In this project Deep Q-Learning was explored for playing Atari Breakout. In particular Deep Q-Learning (DQN) (Mnih et al. 2015), Double Deep Q-Learning (DDQN) (Van Hasselt et al. 2016), Duelling Deep Q-Learning (Wang et al. 2015) and Double Deep Q-Learning with Prioritised Replay Memory (DDQN with PRM) (Schaul et al. 2016) were implemented. The project formed the final coursework for a Reinforcement Learning course. Madge Kelly, Joe Rosenberg and Joe Molyneux-Saunders (myself) made equal contributions to the project. A detailed explaination of the implementations and discussion of the results can be found in the report PDF.

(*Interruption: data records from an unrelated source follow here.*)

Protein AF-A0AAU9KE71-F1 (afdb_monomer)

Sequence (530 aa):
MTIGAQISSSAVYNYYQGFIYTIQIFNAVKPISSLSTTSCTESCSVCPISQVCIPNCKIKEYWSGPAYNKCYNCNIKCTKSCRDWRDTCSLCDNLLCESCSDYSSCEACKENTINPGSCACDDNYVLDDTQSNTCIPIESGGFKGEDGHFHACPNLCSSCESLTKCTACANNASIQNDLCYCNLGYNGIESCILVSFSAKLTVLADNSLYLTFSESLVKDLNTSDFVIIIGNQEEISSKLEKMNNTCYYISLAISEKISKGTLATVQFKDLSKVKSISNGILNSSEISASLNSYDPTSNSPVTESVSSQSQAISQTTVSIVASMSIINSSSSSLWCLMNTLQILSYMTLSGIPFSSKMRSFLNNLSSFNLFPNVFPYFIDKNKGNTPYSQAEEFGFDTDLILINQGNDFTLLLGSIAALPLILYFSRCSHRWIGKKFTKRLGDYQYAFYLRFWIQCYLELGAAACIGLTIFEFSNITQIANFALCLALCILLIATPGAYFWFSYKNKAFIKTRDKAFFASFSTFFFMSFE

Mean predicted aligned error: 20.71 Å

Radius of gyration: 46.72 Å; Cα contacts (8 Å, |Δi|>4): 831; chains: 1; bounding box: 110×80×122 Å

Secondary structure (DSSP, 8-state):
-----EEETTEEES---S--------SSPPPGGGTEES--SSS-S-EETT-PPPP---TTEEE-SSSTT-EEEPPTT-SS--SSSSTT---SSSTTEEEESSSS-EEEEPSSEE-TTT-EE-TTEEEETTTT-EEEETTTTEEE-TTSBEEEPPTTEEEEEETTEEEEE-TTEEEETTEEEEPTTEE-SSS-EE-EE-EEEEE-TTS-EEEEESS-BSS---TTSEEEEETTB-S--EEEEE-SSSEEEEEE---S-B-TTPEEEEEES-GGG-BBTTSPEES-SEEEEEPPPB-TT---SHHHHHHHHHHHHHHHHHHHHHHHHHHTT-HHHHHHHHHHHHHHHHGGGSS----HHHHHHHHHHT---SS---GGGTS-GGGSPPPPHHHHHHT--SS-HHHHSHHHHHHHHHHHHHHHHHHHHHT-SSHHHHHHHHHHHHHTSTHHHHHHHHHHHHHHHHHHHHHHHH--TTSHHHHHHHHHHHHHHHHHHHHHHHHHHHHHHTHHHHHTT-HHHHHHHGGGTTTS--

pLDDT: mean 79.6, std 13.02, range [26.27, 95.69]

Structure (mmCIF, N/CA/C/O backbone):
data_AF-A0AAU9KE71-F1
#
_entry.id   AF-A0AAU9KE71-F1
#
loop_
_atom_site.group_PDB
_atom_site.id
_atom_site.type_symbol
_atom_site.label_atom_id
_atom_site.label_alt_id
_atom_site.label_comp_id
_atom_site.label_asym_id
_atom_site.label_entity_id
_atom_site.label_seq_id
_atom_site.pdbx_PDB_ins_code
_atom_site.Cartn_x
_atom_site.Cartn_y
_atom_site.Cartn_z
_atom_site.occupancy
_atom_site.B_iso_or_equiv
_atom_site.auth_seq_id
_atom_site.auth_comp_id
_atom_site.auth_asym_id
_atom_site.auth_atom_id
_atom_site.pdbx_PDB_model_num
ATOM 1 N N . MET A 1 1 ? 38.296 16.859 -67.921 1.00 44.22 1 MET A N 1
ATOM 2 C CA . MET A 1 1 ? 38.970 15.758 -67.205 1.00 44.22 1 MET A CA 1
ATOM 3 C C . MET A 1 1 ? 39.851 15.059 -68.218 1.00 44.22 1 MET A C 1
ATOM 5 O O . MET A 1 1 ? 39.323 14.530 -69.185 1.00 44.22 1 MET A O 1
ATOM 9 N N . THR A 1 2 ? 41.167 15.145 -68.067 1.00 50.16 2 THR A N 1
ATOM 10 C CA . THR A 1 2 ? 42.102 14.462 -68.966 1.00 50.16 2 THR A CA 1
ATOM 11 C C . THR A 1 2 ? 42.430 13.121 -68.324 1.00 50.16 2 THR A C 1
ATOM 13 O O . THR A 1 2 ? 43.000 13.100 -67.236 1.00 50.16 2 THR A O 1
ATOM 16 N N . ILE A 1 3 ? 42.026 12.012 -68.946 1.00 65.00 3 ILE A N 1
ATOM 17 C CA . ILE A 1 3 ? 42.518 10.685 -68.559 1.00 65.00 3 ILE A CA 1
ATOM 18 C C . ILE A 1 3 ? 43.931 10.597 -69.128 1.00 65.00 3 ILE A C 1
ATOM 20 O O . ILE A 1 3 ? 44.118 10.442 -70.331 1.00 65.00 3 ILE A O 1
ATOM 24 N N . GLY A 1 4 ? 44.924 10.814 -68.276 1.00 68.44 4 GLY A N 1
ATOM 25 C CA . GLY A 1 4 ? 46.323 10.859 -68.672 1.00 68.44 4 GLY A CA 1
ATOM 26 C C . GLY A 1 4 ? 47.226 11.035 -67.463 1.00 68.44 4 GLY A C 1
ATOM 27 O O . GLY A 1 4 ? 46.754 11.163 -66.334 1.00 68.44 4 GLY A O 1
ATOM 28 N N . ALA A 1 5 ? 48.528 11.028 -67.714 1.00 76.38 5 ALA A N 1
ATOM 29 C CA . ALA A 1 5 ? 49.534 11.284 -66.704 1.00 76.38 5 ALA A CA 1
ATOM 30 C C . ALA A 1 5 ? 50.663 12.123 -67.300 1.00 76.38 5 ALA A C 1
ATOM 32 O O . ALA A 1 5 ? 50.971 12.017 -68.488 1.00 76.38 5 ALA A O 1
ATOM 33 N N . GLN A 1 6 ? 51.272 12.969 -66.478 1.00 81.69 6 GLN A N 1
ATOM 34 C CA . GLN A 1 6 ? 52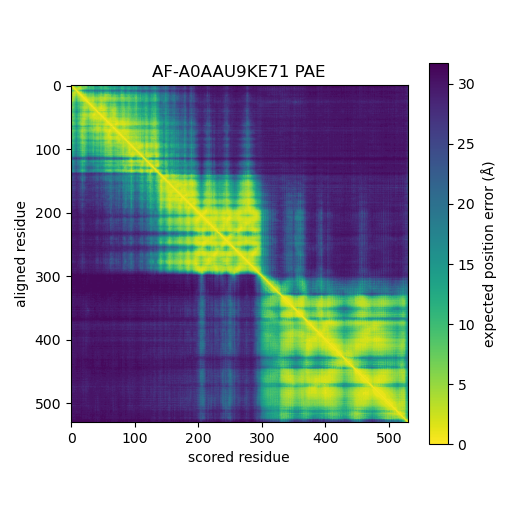.408 13.781 -66.877 1.00 81.69 6 GLN A CA 1
ATOM 35 C C . GLN A 1 6 ? 53.693 12.978 -66.677 1.00 81.69 6 GLN A C 1
ATOM 37 O O . GLN A 1 6 ? 53.953 12.489 -65.580 1.00 81.69 6 GLN A O 1
ATOM 42 N N . ILE A 1 7 ? 54.500 12.849 -67.728 1.00 81.75 7 ILE A N 1
ATOM 43 C CA . ILE A 1 7 ? 55.791 12.155 -67.674 1.00 81.75 7 ILE A CA 1
ATOM 44 C C . ILE A 1 7 ? 56.904 13.203 -67.656 1.00 81.75 7 ILE A C 1
ATOM 46 O O . ILE A 1 7 ? 56.962 14.052 -68.544 1.00 81.75 7 ILE A O 1
ATOM 50 N N . SER A 1 8 ? 57.812 13.125 -66.683 1.00 78.00 8 SER A N 1
ATOM 51 C CA . SER A 1 8 ? 59.133 13.764 -66.764 1.00 78.00 8 SER A CA 1
ATOM 52 C C . SER A 1 8 ? 60.187 12.740 -66.392 1.00 78.00 8 SER A C 1
ATOM 54 O O . SER A 1 8 ? 60.032 12.024 -65.408 1.00 78.00 8 SER A O 1
ATOM 56 N N . SER A 1 9 ? 61.273 12.676 -67.168 1.00 69.19 9 SER A N 1
ATOM 57 C CA . SER A 1 9 ? 62.531 12.033 -66.755 1.00 69.19 9 SER A CA 1
ATOM 58 C C . SER A 1 9 ? 62.347 10.681 -66.033 1.00 69.19 9 SER A C 1
ATOM 60 O O . SER A 1 9 ? 62.915 10.461 -64.966 1.00 69.19 9 SER A O 1
ATOM 62 N N . SER A 1 10 ? 61.557 9.770 -66.621 1.00 70.81 10 SER A N 1
ATOM 63 C CA . SER A 1 10 ? 61.268 8.403 -66.125 1.00 70.81 10 SER A CA 1
ATOM 64 C C . SER A 1 10 ? 60.269 8.258 -64.965 1.00 70.81 10 SER A C 1
ATOM 66 O O . SER A 1 10 ? 60.069 7.142 -64.493 1.00 70.81 10 SER A O 1
ATOM 68 N N . ALA A 1 11 ? 59.609 9.327 -64.519 1.00 70.44 11 ALA A N 1
ATOM 69 C CA . ALA A 1 11 ? 58.565 9.250 -63.500 1.00 70.44 11 ALA A CA 1
ATOM 70 C C . ALA A 1 11 ? 57.241 9.862 -63.981 1.00 70.44 11 ALA A C 1
ATOM 72 O O . ALA A 1 11 ? 57.201 10.776 -64.809 1.00 70.44 11 ALA A O 1
ATOM 73 N N . VAL A 1 12 ? 56.152 9.288 -63.471 1.00 78.38 12 VAL A N 1
ATOM 74 C CA . VAL A 1 12 ? 54.770 9.607 -63.831 1.00 78.38 12 VAL A CA 1
ATOM 75 C C . VAL A 1 12 ? 54.126 10.353 -62.663 1.00 78.38 12 VAL A C 1
ATOM 77 O O . VAL A 1 12 ? 54.094 9.847 -61.543 1.00 78.38 12 VAL A O 1
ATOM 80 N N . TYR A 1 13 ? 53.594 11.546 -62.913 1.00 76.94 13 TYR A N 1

Double Deep Q-Learning Agent Playing Breakout.
Learning curves for each of the 4 deep reinforcement learning methods implemented showing the moving average reward (100 episodes) per training epoch (100 episodes).
Method | Max Training Score | Average Test score (100 episodes) |
---|---|---|
Deep Q-Learning | 354 | 76.66 |
Double Deep Q-Learning | 279 | 72.93 |
Duelling Deep Q-Learning | 306 | 78.91 |
Double Deep Q-Learning with Prioritised Replay Memory | 335 | 29.80 |